Executive Briefing: Log4j Vulnerability

Log4j is a big deal, and it should be taken seriously. In cybersecurity, we score vulnerabilities on values from 0 to 10, with 10 being the worst. Log4j is a 10 out of 10. Every published vulnerability receives a score, known as its Common Vulnerability Scoring System (CVSS) score. This vulnerability allows attackers to compromise a system on your network by sending a single line of code smaller than the size of a Tweet to a system using log4j.

The log4shell vulnerability was announced publicly on December 9, 2021. Log4j is a software package (sometimes called a library) – think of it like a module or plugin that software developers can use within applications they are developing to collect logs from applications and systems. Estimations have suggested that Log4j has been used in over 100 million instances worldwide, with Java as its software language. The list of vendors using log4j continues to grow and includes names such as Apple, CloudFlare, Amazon, Tesla, VMware, and others.

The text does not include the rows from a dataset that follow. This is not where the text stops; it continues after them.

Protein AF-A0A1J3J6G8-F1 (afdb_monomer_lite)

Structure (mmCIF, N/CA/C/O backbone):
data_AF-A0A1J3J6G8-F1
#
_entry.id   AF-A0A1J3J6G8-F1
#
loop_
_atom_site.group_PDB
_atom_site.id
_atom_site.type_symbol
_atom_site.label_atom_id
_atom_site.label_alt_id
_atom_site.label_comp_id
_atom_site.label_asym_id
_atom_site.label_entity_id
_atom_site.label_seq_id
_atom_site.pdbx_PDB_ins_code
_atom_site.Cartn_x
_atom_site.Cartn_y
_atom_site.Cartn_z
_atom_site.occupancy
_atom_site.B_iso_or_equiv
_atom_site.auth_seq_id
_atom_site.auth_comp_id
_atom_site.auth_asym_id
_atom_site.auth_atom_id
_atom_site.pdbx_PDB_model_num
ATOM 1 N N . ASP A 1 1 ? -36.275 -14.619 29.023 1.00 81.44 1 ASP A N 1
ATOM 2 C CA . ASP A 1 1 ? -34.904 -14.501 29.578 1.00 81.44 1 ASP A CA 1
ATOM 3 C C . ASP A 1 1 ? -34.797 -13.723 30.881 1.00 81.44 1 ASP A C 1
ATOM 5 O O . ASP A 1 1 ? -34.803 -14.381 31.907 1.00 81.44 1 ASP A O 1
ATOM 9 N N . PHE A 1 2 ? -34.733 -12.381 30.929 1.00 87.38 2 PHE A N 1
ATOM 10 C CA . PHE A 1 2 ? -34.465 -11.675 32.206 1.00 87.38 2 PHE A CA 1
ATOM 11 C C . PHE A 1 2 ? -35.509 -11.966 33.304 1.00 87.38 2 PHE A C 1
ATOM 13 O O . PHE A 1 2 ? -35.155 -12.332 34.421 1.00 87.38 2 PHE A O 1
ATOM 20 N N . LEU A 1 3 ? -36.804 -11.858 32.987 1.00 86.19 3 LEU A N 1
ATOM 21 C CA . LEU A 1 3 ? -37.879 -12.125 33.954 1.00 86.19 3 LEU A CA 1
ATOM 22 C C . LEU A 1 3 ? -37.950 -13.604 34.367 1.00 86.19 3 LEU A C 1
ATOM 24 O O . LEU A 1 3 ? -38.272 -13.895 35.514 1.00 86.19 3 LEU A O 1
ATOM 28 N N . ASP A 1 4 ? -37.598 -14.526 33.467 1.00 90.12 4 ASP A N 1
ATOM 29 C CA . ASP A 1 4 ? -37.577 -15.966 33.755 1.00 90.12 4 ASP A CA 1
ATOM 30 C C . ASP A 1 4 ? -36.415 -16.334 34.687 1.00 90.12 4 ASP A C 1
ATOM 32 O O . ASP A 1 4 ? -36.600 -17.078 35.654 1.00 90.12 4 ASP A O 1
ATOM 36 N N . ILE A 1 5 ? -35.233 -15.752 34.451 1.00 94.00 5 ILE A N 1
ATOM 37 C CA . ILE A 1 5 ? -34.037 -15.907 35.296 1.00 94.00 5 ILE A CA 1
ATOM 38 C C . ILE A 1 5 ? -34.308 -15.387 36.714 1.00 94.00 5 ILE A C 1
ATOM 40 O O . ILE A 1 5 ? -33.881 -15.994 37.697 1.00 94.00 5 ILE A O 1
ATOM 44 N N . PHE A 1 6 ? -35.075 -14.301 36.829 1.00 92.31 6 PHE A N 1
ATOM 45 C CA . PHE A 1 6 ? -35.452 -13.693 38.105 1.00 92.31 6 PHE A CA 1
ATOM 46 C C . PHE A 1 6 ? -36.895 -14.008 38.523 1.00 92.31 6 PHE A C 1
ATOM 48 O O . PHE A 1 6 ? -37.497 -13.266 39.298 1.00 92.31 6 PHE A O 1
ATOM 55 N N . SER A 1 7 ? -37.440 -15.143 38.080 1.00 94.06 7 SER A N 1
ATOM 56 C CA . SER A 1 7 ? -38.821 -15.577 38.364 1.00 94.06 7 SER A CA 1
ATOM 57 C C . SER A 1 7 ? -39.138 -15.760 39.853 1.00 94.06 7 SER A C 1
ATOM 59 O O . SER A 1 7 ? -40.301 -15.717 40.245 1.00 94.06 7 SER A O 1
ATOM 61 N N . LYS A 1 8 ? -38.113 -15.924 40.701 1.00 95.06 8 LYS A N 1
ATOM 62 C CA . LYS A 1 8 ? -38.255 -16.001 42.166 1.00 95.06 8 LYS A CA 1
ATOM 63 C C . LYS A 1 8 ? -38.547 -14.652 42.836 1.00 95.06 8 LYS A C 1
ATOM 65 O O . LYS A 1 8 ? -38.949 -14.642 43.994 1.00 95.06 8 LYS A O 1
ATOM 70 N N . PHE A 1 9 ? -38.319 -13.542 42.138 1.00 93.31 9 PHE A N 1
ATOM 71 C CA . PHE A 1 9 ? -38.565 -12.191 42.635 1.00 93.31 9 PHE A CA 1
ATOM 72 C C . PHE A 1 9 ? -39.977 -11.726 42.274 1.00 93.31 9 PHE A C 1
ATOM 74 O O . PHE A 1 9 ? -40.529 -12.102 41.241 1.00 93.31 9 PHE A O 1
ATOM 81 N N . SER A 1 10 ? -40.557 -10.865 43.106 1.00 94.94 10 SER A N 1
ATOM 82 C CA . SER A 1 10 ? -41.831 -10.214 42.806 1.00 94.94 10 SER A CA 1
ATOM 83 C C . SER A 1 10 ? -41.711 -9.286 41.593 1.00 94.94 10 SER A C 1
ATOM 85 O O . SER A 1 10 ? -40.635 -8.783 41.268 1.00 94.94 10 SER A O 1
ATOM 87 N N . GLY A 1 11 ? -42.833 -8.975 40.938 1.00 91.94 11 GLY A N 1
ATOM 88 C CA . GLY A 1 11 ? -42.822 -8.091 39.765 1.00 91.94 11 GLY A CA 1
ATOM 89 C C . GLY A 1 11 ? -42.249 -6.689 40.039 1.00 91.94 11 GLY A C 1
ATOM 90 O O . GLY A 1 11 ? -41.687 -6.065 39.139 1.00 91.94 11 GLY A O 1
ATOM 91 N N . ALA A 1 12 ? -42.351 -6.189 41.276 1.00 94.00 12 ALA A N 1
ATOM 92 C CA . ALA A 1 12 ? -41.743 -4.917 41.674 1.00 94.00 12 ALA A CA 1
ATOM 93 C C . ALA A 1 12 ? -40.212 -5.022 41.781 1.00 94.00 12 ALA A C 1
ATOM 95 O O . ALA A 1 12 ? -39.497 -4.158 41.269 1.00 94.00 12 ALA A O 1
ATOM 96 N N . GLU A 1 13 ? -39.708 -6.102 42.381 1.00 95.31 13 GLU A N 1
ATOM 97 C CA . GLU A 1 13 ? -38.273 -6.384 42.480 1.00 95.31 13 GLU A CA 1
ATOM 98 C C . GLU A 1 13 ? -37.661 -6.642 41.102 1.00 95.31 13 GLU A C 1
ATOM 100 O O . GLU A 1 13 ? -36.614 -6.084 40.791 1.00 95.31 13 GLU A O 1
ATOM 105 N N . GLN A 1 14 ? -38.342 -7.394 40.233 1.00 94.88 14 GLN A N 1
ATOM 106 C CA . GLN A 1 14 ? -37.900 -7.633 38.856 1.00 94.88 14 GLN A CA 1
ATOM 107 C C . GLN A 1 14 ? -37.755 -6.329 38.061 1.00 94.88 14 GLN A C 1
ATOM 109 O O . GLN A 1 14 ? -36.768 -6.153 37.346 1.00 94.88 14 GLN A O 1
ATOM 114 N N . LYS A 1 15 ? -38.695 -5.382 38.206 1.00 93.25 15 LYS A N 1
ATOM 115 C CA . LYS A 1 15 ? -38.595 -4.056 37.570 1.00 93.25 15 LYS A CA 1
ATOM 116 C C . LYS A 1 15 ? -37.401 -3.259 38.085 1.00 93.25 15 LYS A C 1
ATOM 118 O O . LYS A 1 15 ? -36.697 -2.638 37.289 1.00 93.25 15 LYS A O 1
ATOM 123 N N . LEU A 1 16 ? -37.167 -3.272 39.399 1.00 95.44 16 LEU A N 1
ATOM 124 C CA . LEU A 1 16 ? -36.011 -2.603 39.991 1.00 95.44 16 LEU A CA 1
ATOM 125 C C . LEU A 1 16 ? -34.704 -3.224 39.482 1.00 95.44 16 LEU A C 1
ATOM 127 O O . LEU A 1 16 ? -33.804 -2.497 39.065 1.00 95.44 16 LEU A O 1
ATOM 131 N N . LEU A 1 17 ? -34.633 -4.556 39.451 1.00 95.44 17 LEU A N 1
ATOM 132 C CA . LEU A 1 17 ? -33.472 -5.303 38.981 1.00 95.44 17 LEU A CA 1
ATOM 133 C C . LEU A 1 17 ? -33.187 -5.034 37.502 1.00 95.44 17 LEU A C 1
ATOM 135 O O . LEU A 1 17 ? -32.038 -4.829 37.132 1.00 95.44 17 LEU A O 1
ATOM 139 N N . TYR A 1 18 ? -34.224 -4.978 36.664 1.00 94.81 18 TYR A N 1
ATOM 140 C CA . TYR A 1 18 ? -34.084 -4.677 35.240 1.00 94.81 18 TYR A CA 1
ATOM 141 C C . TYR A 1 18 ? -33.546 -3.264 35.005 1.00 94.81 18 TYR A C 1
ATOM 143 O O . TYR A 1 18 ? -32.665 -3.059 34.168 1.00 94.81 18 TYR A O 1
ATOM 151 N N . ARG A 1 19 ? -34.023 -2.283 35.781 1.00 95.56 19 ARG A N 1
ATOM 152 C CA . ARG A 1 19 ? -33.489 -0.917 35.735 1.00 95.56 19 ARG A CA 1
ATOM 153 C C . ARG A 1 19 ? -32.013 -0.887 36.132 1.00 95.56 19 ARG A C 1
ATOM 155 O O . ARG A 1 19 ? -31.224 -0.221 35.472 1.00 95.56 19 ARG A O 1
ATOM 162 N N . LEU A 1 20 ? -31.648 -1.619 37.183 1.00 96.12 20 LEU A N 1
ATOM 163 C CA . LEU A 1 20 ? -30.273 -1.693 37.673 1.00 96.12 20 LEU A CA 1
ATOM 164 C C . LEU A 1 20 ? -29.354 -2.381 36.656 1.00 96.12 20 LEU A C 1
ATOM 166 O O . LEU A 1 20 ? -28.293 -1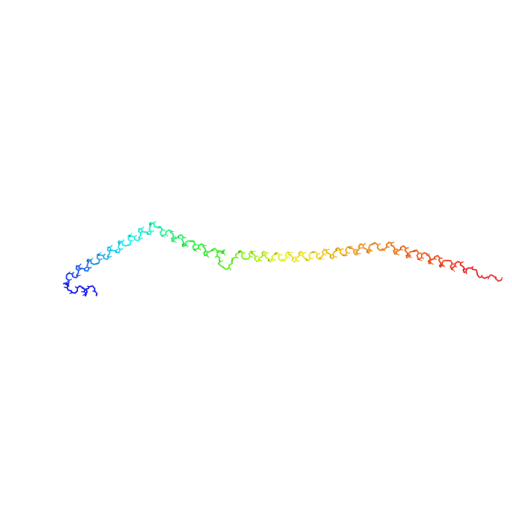.858 36.341 1.00 96.12 20 LEU A O 1
ATOM 170 N N . TYR A 1 21 ? -29.803 -3.497 36.082 1.00 94.88 21 TYR A N 1
ATOM 171 C CA . TYR A 1 21 ? -29.123 -4.195 34.994 1.00 94.88 21 TYR A CA 1
ATOM 172 C C . TYR A 1 21 ? -28.886 -3.269 33.801 1.00 94.88 21 TYR A C 1
ATOM 174 O O . TYR A 1 21 ? -27.754 -3.126 33.354 1.00 94.88 21 TYR A O 1
ATOM 182 N N . THR A 1 22 ? -29.928 -2.577 33.340 1.00 95.69 22 THR A N 1
ATOM 183 C CA . THR A 1 22 ? -29.816 -1.634 32.220 1.00 95.69 22 THR A CA 1
ATOM 184 C C . THR A 1 22 ? -28.806 -0.532 32.532 1.00 95.69 22 THR A C 1
ATOM 186 O O . THR A 1 22 ? -27.964 -0.224 31.697 1.00 95.69 22 THR A O 1
ATOM 189 N N . GLN A 1 23 ? -28.832 0.016 33.750 1.00 97.50 23 GLN A N 1
ATOM 190 C CA . GLN A 1 23 ? -27.866 1.029 34.172 1.00 97.50 23 GLN A CA 1
ATOM 191 C C . GLN A 1 23 ? -26.427 0.503 34.148 1.00 97.50 23 GLN A C 1
ATOM 193 O O . GLN A 1 23 ? -25.529 1.205 33.693 1.00 97.50 23 GLN A O 1
ATOM 198 N N . VAL A 1 24 ? -26.202 -0.723 34.627 1.00 97.19 24 VAL A N 1
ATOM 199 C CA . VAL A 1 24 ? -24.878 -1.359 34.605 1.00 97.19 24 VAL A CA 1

Here is one problem with log4j – it isn’t a standalone application like Windows 10, Microsoft Office, or Adobe. You cannot have your IT organization simply look at a software inventory system and tell you if it is installed anywhere. Because it is a component of other applications, it requires the developer to identify if log4j is in use, whether it is a homegrown application your organization wrote, or something purchased by an external party. Since log4j can be installed in anything from a security camera to an enterprise class application hosted in the cloud, it makes things challenging.

Even if your organization has patched all instances of log4j in applications you control, it does not mean vendors have provided updates. Also, legacy software that may be in your environment that no longer has support or custom-built applications where the developer has long left the organization could also use log4j.

Apache, the vendor that develops log4j, has released patches to mitigate the risk. When your IT staff finds log4j, they may be able to install upgrades to remove this critical vulnerability. Unfortunately, though, the new patches have introduced other vulnerabilities, some also critical, but none as bad as the original. The reason I said IT may be able to install patches is because some applications cannot be patched and require IT to come up with another mitigation strategy.

What makes this vulnerability particularly bad? Because log4j is usually embedded in applications that are running on servers, that means attackers are targeting servers in your environment. Once an attacker sends a single line of code no bigger than a Tweet to a vulnerable log4j instance, it can force the application to run the commands the attacker sends to it, like telling the server to connect to a system owned by the attacker and download additional hacking tools or begin infecting the network with ransomware. Because applications generally have administrative or elevated privileges to run, it gives the attacker the same level of access that the log4j service has. This means an attacker could install and execute malicious software on the server and then move to other systems in your network.

There are several free and commercial products that will help your IT team discover log4j in your environment. It will require them to install these tools and begin looking for network traffic associated with log4j running and also scanning systems to see if they have files associated with log4j on them. If your team already has vulnerability scanning software from one of the major vendors, they should already have what they need to look for log4j in the environment.

Because log4j could be on systems that your IT team is not aware of, I recommend taking a risk-based approach to this remediation. It’s always best to start with any system that is connected to the public Internet, as attackers will often find these first. Then, once those are mitigated, start with systems that are your biggest risk, such as those that contain sensitive data or are critical to operating your business.

Earlier in this post, it was mentioned that this isn’t necessarily something that can be fixed by applying a simple patch. Where patching is not an option, your IT team or MSP should come up with another strategy to mitigate the threat. This may be disabling the log4j service, using a cyber defense tool such as a Web Application Firewall (WAF), Endpoint Detection and Response (EDR) tool, or an Intrusion Prevention System (IPS) to detect and block attempts to exploit the log4j vulnerability. You can ask your IT department about what they have done to detect and block these attacks.